Keep it simple, stupid! (KISS)
Ich muss mal eine Lanze brechen für das Einfache, das Simple. Das, was man zu Anfang lernt, was jeder versteht. Das, worüber die coolen Kids abschätzig lachen. Das rettet dir nämlich am Ende den Arsch, wenn es hoch her geht.
Klar kannste deine Anwendung in zahlreiche Microservices zerlegen und eigene Frameworks implementieren, “damit man das später mal wiederverwenden kann”. Du kannst versuchen, möglichst viele Gof Pattern zu verwenden, damit es auch sophisticated ist. Du kannst MVC im Backend und nochmal MVVM im Frontend einbauen, deinen Client aus einer DSL generieren, die du selbst entworfen hast. Du kannst tausende abhängige NodeJS Module im Projekt verwenden, nur um dein Frontend zu compilieren, Sass und Typescript.
Du darfst deinen Quelltext gern über 20 Repositories verteilen, mit separatem Rechtemanagement und subtil unterschiedlicher Gitflow-Konfiguration. Wie wäre es mit mindestens 4 Entwicklungsumgebungen mit jeweils eigenen App- und Database-Servern, damit deine hunderte Artefakte auf Dutzende Maschinen verteilt werden müssen? Deine 1000 User am Tag haben ansonsten sicher ein managed Kubernetes Cluster verdient (“um auch skalieren zu können”) und jedes http-Backend einen Loadbalancer. “Just in case”, Sicherheit geht vor. Klar. Das kannste alles machen.

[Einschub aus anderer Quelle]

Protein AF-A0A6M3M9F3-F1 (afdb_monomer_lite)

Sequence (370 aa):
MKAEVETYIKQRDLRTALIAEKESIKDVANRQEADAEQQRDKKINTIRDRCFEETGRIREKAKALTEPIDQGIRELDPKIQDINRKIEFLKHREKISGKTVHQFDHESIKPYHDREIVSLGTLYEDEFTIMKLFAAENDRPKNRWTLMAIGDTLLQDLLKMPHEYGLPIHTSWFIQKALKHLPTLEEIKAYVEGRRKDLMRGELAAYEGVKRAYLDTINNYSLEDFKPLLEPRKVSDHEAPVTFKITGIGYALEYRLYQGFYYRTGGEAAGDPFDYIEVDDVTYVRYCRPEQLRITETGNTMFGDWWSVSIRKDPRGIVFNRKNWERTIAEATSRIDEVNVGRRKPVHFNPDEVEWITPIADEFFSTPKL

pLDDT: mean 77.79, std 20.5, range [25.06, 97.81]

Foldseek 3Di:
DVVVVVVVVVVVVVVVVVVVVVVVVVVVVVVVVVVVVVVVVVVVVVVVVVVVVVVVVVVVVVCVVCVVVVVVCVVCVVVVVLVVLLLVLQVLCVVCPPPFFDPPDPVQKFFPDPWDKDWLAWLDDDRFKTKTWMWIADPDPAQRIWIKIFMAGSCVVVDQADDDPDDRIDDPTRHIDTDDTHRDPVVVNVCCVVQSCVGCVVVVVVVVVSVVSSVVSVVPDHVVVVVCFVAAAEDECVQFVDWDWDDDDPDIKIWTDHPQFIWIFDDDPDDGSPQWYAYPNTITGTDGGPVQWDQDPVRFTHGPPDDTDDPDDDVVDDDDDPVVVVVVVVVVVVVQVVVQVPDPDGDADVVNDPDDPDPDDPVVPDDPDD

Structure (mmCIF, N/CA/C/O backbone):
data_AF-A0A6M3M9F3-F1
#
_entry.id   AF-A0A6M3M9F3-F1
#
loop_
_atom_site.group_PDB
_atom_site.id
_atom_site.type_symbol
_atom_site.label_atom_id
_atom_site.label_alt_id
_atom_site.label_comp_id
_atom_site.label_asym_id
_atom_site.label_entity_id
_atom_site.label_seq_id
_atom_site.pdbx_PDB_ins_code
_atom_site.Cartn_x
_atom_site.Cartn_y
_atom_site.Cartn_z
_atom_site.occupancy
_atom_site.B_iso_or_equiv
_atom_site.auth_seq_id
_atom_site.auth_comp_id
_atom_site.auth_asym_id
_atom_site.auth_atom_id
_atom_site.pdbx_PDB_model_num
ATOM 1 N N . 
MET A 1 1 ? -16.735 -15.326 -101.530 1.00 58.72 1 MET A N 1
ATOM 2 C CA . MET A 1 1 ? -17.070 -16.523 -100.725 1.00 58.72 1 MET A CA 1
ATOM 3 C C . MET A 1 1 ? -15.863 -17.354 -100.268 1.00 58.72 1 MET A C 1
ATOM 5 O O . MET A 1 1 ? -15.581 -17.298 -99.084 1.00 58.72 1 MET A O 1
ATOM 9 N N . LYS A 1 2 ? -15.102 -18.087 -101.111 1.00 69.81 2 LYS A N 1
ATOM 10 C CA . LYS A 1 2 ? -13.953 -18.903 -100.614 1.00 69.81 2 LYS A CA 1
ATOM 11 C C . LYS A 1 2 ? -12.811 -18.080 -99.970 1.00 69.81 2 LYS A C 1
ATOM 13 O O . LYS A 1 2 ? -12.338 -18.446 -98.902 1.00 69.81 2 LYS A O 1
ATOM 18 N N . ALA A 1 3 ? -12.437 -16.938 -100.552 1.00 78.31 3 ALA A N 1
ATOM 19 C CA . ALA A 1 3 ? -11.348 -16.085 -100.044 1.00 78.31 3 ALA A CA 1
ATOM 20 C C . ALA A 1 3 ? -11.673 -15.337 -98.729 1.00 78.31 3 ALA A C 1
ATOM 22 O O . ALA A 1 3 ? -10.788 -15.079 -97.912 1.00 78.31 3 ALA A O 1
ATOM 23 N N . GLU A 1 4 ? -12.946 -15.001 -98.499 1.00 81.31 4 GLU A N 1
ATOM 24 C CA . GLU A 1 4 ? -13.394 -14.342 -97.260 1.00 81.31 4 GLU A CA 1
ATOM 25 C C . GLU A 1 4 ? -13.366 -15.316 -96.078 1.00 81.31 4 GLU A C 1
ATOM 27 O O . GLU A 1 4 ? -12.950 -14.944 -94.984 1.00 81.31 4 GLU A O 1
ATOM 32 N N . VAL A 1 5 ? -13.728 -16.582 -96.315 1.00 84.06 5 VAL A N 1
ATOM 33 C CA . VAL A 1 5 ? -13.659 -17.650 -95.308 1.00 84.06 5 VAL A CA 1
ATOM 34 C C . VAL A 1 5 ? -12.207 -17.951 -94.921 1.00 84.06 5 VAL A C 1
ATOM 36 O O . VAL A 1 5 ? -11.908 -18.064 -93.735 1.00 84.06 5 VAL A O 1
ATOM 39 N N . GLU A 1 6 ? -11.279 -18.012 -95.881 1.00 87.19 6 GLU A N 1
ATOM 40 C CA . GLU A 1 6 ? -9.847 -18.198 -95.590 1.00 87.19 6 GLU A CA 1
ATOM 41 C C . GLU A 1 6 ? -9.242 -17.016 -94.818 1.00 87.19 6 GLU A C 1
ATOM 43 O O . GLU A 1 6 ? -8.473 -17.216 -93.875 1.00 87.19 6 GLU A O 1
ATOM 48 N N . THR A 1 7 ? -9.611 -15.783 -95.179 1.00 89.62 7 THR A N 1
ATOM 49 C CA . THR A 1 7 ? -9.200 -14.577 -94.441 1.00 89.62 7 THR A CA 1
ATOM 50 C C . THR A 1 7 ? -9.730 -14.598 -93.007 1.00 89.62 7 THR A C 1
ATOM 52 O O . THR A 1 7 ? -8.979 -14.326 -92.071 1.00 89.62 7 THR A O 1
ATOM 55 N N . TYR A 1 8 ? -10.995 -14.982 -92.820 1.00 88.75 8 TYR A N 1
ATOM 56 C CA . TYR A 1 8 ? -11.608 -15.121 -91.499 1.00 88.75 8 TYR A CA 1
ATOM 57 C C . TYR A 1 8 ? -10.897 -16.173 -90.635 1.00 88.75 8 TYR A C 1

Das Dumme ist nur: Die Komplexität fliegt einem früher oder später um die Ohren. Typischerweise dann, wenn man es nicht gebrauchen kann, bei Ausfällen und Fehlfunktionen. Wenn im Team plötzlich ein zentraler Mensch krank ist und niemand sonst weiss, wie der Mist zu verstehen, installieren, konfigurieren oder bedienen ist.

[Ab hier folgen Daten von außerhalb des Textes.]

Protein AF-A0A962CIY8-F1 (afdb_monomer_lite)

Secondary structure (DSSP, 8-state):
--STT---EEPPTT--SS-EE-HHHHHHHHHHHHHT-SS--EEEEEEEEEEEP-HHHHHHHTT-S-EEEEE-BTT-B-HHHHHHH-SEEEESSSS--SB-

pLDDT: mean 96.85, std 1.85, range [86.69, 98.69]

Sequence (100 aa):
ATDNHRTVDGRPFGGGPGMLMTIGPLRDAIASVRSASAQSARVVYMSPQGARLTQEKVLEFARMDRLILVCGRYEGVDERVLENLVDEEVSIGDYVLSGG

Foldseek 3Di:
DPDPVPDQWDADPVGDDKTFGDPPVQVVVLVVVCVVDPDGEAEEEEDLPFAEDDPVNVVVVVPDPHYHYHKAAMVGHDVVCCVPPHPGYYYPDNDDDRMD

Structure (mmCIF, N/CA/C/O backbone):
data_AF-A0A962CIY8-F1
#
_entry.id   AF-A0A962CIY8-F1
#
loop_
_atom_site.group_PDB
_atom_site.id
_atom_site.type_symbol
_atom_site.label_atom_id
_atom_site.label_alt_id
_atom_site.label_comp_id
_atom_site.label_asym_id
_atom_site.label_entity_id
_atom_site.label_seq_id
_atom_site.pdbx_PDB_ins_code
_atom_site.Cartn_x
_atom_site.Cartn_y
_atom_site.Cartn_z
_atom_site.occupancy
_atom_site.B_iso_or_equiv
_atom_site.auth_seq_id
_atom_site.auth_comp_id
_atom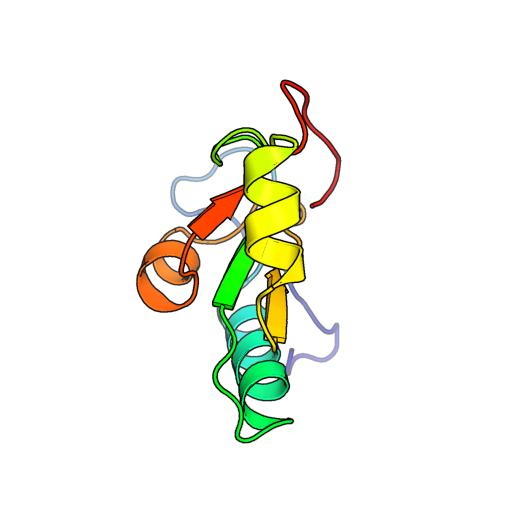_site.auth_asym_id
_atom_site.auth_atom_id
_atom_site.pdbx_PDB_model_num
ATOM 1 N N . ALA A 1 1 ? 1.091 -14.986 -11.233 1.00 86.69 1 ALA A N 1
ATOM 2 C CA . ALA A 1 1 ? 1.993 -14.992 -12.401 1.00 86.69 1 ALA A CA 1
ATOM 3 C C . ALA A 1 1 ? 1.829 -16.317 -13.131 1.00 86.69 1 ALA A C 1
ATOM 5 O O . ALA A 1 1 ? 1.711 -17.339 -12.462 1.00 86.69 1 ALA A O 1
ATOM 6 N N . THR A 1 2 ? 1.739 -16.290 -14.457 1.00 91.31 2 THR A N 1
ATOM 7 C CA . THR A 1 2 ? 1.431 -17.465 -15.296 1.00 91.31 2 THR A CA 1
ATOM 8 C C . THR A 1 2 ? 2.607 -17.910 -16.162 1.00 91.31 2 THR A C 1
ATOM 10 O O . THR A 1 2 ? 2.544 -18.975 -16.767 1.00 91.31 2 THR A O 1
ATOM 13 N N . ASP A 1 3 ? 3.672 -17.114 -16.231 1.00 95.31 3 ASP A N 1
ATOM 14 C CA . ASP A 1 3 ? 4.895 -17.435 -16.955 1.00 95.31 3 ASP A CA 1
ATOM 15 C C . ASP A 1 3 ? 5.822 -18.359 -16.137 1.00 95.31 3 ASP A C 1
ATOM 17 O O . ASP A 1 3 ? 5.700 -18.486 -14.915 1.00 95.31 3 ASP A O 1
ATOM 21 N N . ASN A 1 4 ? 6.795 -18.976 -16.812 1.00 96.12 4 ASN A N 1
ATOM 22 C CA . ASN A 1 4 ? 7.719 -19.943 -16.206 1.00 96.12 4 ASN A CA 1
ATOM 23 C C . ASN A 1 4 ? 8.618 -19.346 -15.111 1.00 96.12 4 ASN A C 1
ATOM 25 O O . ASN A 1 4 ? 9.062 -20.077 -14.224 1.00 96.12 4 ASN A O 1
ATOM 29 N N . HIS A 1 5 ? 8.900 -18.042 -15.163 1.00 96.81 5 HIS A N 1
ATOM 30 C CA . HIS A 1 5 ? 9.778 -17.352 -14.217 1.00 96.81 5 HIS A CA 1
ATOM 31 C C . HIS A 1 5 ? 9.009 -16.689 -13.072 1.00 96.81 5 HIS A C 1
ATOM 33 O O . HIS A 1 5 ? 9.630 -16.169 -12.147 1.00 96.81 5 HIS A O 1
ATOM 39 N N . ARG A 1 6 ? 7.671 -16.769 -13.096 1.00 95.56 6 ARG A N 1
ATOM 40 C CA . ARG A 1 6 ? 6.771 -16.151 -12.120 1.00 95.56 6 ARG A CA 1
ATOM 41 C C . ARG A 1 6 ? 7.030 -14.648 -11.994 1.00 95.56 6 ARG A C 1
ATOM 43 O O . ARG A 1 6 ? 7.131 -14.131 -10.884 1.00 95.56 6 ARG A O 1
ATOM 50 N N . THR A 1 7 ? 7.142 -13.960 -13.126 1.00 96.88 7 THR A N 1
ATOM 51 C CA . THR A 1 7 ? 7.401 -12.521 -13.182 1.00 96.88 7 THR A CA 1
ATOM 52 C C . THR A 1 7 ? 6.298 -11.732 -12.474 1.00 96.88 7 THR A C 1
ATOM 54 O O . THR A 1 7 ? 5.103 -11.991 -12.647 1.00 96.88 7 THR A O 1
ATOM 57 N N . VAL A 1 8 ? 6.709 -10.758 -11.660 1.00 97.19 8 VAL A N 1
ATOM 58 C CA . VAL A 1 8 ? 5.809 -9.884 -10.889 1.00 97.19 8 VAL A CA 1
ATOM 59 C C . VAL A 1 8 ? 6.073 -8.402 -11.124 1.00 97.19 8 VAL A C 1
ATOM 61 O O . VAL A 1 8 ? 5.301 -7.583 -10.634 1.00 97.19 8 VAL A O 1
ATOM 64 N N . ASP A 1 9 ? 7.091 -8.051 -11.902 1.00 97.38 9 ASP A N 1
ATOM 65 C CA . ASP A 1 9 ? 7.512 -6.689 -12.198 1.00 97.38 9 ASP A CA 1
ATOM 66 C C . ASP A 1 9 ? 7.503 -6.376 -13.702 1.00 97.38 9 ASP A C 1
ATOM 68 O O . ASP A 1 9 ? 7.556 -7.256 -14.561 1.00 97.38 9 ASP A O 1
ATOM 72 N N . GLY A 1 10 ? 7.360 -5.094 -14.029 1.00 96.12 10 GLY A N 1
ATOM 73 C CA . GLY A 1 10 ? 7.313 -4.582 -15.393 1.00 96.12 10 GLY A CA 1
ATOM 74 C C . GLY A 1 10 ? 7.922 -3.186 -15.486 1.00 96.12 10 GLY A C 1
ATOM 75 O O . GLY A 1 10 ? 8.009 -2.463 -14.495 1.00 96.12 10 GLY A O 1
ATOM 76 N N . ARG A 1 11 ? 8.369 -2.801 -16.685 1.00 97.00 11 ARG A N 1
ATOM 77 C CA . ARG A 1 11 ? 8.936 -1.464 -16.909 1.00 97.00 11 ARG A CA 1
ATOM 78 C C . ARG A 1 11 ? 7.839 -0.395 -16.852 1.00 97.00 11 ARG A C 1
ATOM 80 O O . ARG A 1 11 ? 6.771 -0.627 -17.424 1.00 97.00 11 ARG A O 1
ATOM 87 N N . PRO A 1 12 ? 8.103 0.776 -16.248 1.00 96.50 12 PRO A N 1
ATOM 88 C CA . PRO A 1 12 ? 7.163 1.888 -16.276 1.00 96.50 12 PRO A CA 1
ATOM 89 C C . PRO A 1 12 ? 6.977 2.422 -17.704 1.00 96.50 12 PRO A C 1
ATOM 91 O O . PRO A 1 12 ? 7.926 2.521 -18.493 1.00 96.50 12 PRO A O 1
ATOM 94 N N . PHE A 1 13 ? 5.741 2.793 -18.042 1.00 95.44 13 PHE A N 1
ATOM 95 C CA . PHE A 1 13 ? 5.479 3.574 -19.250 1.00 95.44 13 PHE A CA 1
ATOM 96 C C . PHE A 1 13 ? 6.145 4.952 -19.129 1.00 95.44 13 PHE A C 1
ATOM 98 O O . PHE A 1 13 ? 6.196 5.529 -18.050 1.00 95.44 13 PHE A O 1
ATOM 105 N N . GLY A 1 14 ? 6.678 5.473 -20.237 1.00 96.44 14 GLY A N 1
ATOM 106 C CA . GLY A 1 14 ? 7.491 6.698 -20.235 1.00 96.44 14 GLY A CA 1
ATOM 107 C C . GLY A 1 14 ? 8.983 6.471 -19.952 1.00 96.44 14 GLY A C 1
ATOM 108 O O . GLY A 1 14 ? 9.782 7.377 -20.176 1.00 96.44 14 GLY A O 1
ATOM 109 N N . GLY A 1 15 ? 9.384 5.255 -19.563 1.00 94.31 15 GLY A N 1
ATOM 110 C CA . GLY A 1 15 ? 10.774 4.927 -19.245 1.00 94.31 15 GLY A CA 1
ATOM 111 C C . GLY A 1 15 ? 11.191 5.415 -17.854 1.00 94.31 15 GLY A C 1
ATOM 112 O O . GLY A 1 15 ? 10.351 5.602 -16.981 1.00 94.31 15 GLY A O 1
ATOM 113 N N . GLY A 1 16 ? 12.498 5.595 -17.649 1.00 94.88 16 GLY A N 1
ATOM 114 C CA . GLY A 1 16 ? 13.086 5.884 -16.336 1.00 94.88 16 GLY A CA 1
ATOM 115 C C . GLY A 1 16 ? 13.728 4.653 -15.679 1.00 94.88 16 GLY A C 1
ATOM 116 O O . GLY A 1 16 ? 13.631 3.544 -16.215 1.00 94.88 16 GLY A O 1
ATOM 117 N N . PRO A 1 17 ? 14.462 4.846 -14.570 1.00 95.56 17 PRO A N 1
ATOM 118 C CA . PRO A 1 17 ? 15.016 3.743 -13.795 1.00 95.56 17 PRO A CA 1
ATOM 119 C C . PRO A 1 17 ? 13.911 2.963 -13.064 1.00 95.56 17 PRO A C 1
ATOM 121 O O . PRO A 1 17 ? 12.808 3.463 -12.869 1.00 95.56 17 PRO A O 1
ATOM 124 N N . GLY A 1 18 ? 14.242 1.748 -12.623 1.00 95.19 18 GLY A N 1
ATOM 125 C CA . GLY A 1 18 ? 13.367 0.946 -11.769 1.00 95.19 18 GLY A CA 1
ATOM 126 C C . GLY A 1 18 ? 12.287 0.155 -12.511 1.00 95.19 18 GLY A C 1
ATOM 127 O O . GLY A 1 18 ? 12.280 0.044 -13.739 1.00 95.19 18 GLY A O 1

Leider ist es da ein wenig wie bei “Des Kaisers neue Kleider”: Alle sehen den Fehler, niemand traut sich, etwas zu sagen. Aus vermeintlicher Juniorigkeit und entsprechender Zurückhaltung, aus Furcht um Anerkennung oder gar Wiederbeauftragung, aus (schrägem) Ehrgeiz, das Unmögliche zu schaffen.

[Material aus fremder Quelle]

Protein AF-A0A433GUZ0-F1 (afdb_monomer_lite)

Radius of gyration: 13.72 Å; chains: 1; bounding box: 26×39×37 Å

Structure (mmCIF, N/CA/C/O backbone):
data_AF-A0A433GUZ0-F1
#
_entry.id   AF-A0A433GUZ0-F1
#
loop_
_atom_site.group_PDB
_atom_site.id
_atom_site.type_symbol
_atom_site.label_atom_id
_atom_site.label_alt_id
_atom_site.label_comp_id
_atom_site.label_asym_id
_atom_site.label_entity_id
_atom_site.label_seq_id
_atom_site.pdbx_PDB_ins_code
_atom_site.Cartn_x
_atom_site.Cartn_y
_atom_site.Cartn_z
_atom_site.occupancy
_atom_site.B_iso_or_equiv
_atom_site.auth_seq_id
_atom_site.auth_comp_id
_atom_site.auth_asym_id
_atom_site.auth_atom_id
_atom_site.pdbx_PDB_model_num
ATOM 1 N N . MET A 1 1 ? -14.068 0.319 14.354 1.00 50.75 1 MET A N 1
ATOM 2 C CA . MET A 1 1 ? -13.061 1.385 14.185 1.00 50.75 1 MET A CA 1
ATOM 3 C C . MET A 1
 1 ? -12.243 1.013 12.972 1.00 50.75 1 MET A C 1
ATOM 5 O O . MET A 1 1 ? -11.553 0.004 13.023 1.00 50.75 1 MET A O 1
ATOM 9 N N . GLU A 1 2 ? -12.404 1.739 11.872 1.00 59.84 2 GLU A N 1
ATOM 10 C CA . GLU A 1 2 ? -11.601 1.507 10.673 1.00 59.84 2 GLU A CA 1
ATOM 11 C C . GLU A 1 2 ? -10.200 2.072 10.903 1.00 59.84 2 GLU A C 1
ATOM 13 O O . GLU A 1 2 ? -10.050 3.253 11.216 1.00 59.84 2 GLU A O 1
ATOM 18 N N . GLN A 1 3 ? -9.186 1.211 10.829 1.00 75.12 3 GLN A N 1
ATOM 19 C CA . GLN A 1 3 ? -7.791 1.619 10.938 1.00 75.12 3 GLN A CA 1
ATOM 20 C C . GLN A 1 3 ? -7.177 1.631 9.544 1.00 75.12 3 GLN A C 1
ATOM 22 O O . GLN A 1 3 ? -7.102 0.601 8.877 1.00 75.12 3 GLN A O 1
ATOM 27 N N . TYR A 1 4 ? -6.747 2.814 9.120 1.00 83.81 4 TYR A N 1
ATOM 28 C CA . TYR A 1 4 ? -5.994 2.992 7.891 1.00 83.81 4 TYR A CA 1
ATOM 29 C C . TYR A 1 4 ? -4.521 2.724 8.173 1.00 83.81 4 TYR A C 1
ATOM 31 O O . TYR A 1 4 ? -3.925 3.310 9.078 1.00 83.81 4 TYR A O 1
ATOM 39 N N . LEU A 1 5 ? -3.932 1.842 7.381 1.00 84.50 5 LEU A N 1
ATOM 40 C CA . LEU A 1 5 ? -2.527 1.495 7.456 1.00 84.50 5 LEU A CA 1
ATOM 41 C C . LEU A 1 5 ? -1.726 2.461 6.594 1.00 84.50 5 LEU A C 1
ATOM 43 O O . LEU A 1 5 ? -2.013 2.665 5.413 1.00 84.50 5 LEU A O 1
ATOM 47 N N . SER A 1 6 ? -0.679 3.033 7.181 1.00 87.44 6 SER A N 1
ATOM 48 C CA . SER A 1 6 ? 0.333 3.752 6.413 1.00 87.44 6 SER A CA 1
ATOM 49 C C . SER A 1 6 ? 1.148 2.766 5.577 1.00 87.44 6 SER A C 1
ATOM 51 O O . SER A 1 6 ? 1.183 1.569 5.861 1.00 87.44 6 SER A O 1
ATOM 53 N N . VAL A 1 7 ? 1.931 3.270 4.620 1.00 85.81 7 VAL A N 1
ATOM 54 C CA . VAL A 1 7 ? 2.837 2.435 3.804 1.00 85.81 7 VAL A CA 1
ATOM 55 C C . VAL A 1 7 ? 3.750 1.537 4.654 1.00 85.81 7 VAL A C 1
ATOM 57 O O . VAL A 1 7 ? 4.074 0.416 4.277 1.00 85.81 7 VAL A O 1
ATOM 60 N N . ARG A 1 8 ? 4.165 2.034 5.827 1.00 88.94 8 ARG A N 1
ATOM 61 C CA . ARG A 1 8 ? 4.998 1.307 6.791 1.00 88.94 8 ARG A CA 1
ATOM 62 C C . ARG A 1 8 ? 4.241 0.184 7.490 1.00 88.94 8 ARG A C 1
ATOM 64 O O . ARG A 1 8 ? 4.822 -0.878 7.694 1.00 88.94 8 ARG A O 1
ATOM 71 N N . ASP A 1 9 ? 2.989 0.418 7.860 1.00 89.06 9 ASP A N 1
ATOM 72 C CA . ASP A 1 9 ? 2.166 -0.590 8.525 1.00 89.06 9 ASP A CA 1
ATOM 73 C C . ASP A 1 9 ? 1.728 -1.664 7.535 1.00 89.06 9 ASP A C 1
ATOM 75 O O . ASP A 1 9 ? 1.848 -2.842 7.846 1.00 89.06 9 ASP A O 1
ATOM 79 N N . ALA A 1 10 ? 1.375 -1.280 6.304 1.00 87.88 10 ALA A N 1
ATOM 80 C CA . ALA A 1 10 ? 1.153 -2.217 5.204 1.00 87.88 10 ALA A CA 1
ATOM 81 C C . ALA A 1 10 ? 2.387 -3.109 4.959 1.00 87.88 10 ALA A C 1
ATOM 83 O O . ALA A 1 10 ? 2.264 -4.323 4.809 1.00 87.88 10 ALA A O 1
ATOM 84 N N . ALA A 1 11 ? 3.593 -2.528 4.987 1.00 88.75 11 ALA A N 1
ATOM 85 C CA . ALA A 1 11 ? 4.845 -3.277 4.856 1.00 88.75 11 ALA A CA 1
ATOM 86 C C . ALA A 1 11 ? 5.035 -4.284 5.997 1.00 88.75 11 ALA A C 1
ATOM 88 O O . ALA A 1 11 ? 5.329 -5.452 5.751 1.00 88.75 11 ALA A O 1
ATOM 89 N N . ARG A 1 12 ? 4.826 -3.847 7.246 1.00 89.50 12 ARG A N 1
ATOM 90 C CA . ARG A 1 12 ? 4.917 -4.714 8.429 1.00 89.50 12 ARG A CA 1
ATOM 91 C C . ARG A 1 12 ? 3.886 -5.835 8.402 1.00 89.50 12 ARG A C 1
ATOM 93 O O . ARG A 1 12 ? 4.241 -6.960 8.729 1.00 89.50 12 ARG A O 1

Fun facts: Code sollte niemals komplizierter sein als zwingend nötig. Wir sind nicht alle Facebook oder Amazon. Um eine Anwendung für ein paar Tausend Nutzer zu betreiben, braucht es meistens gar nicht viele Mittel. Außer dem Mut, für Einfachheit und kleineren Umfang einzustehen.
Es ist aber manchmal so schwer, zuzugeben, dass man etwas nicht versteht.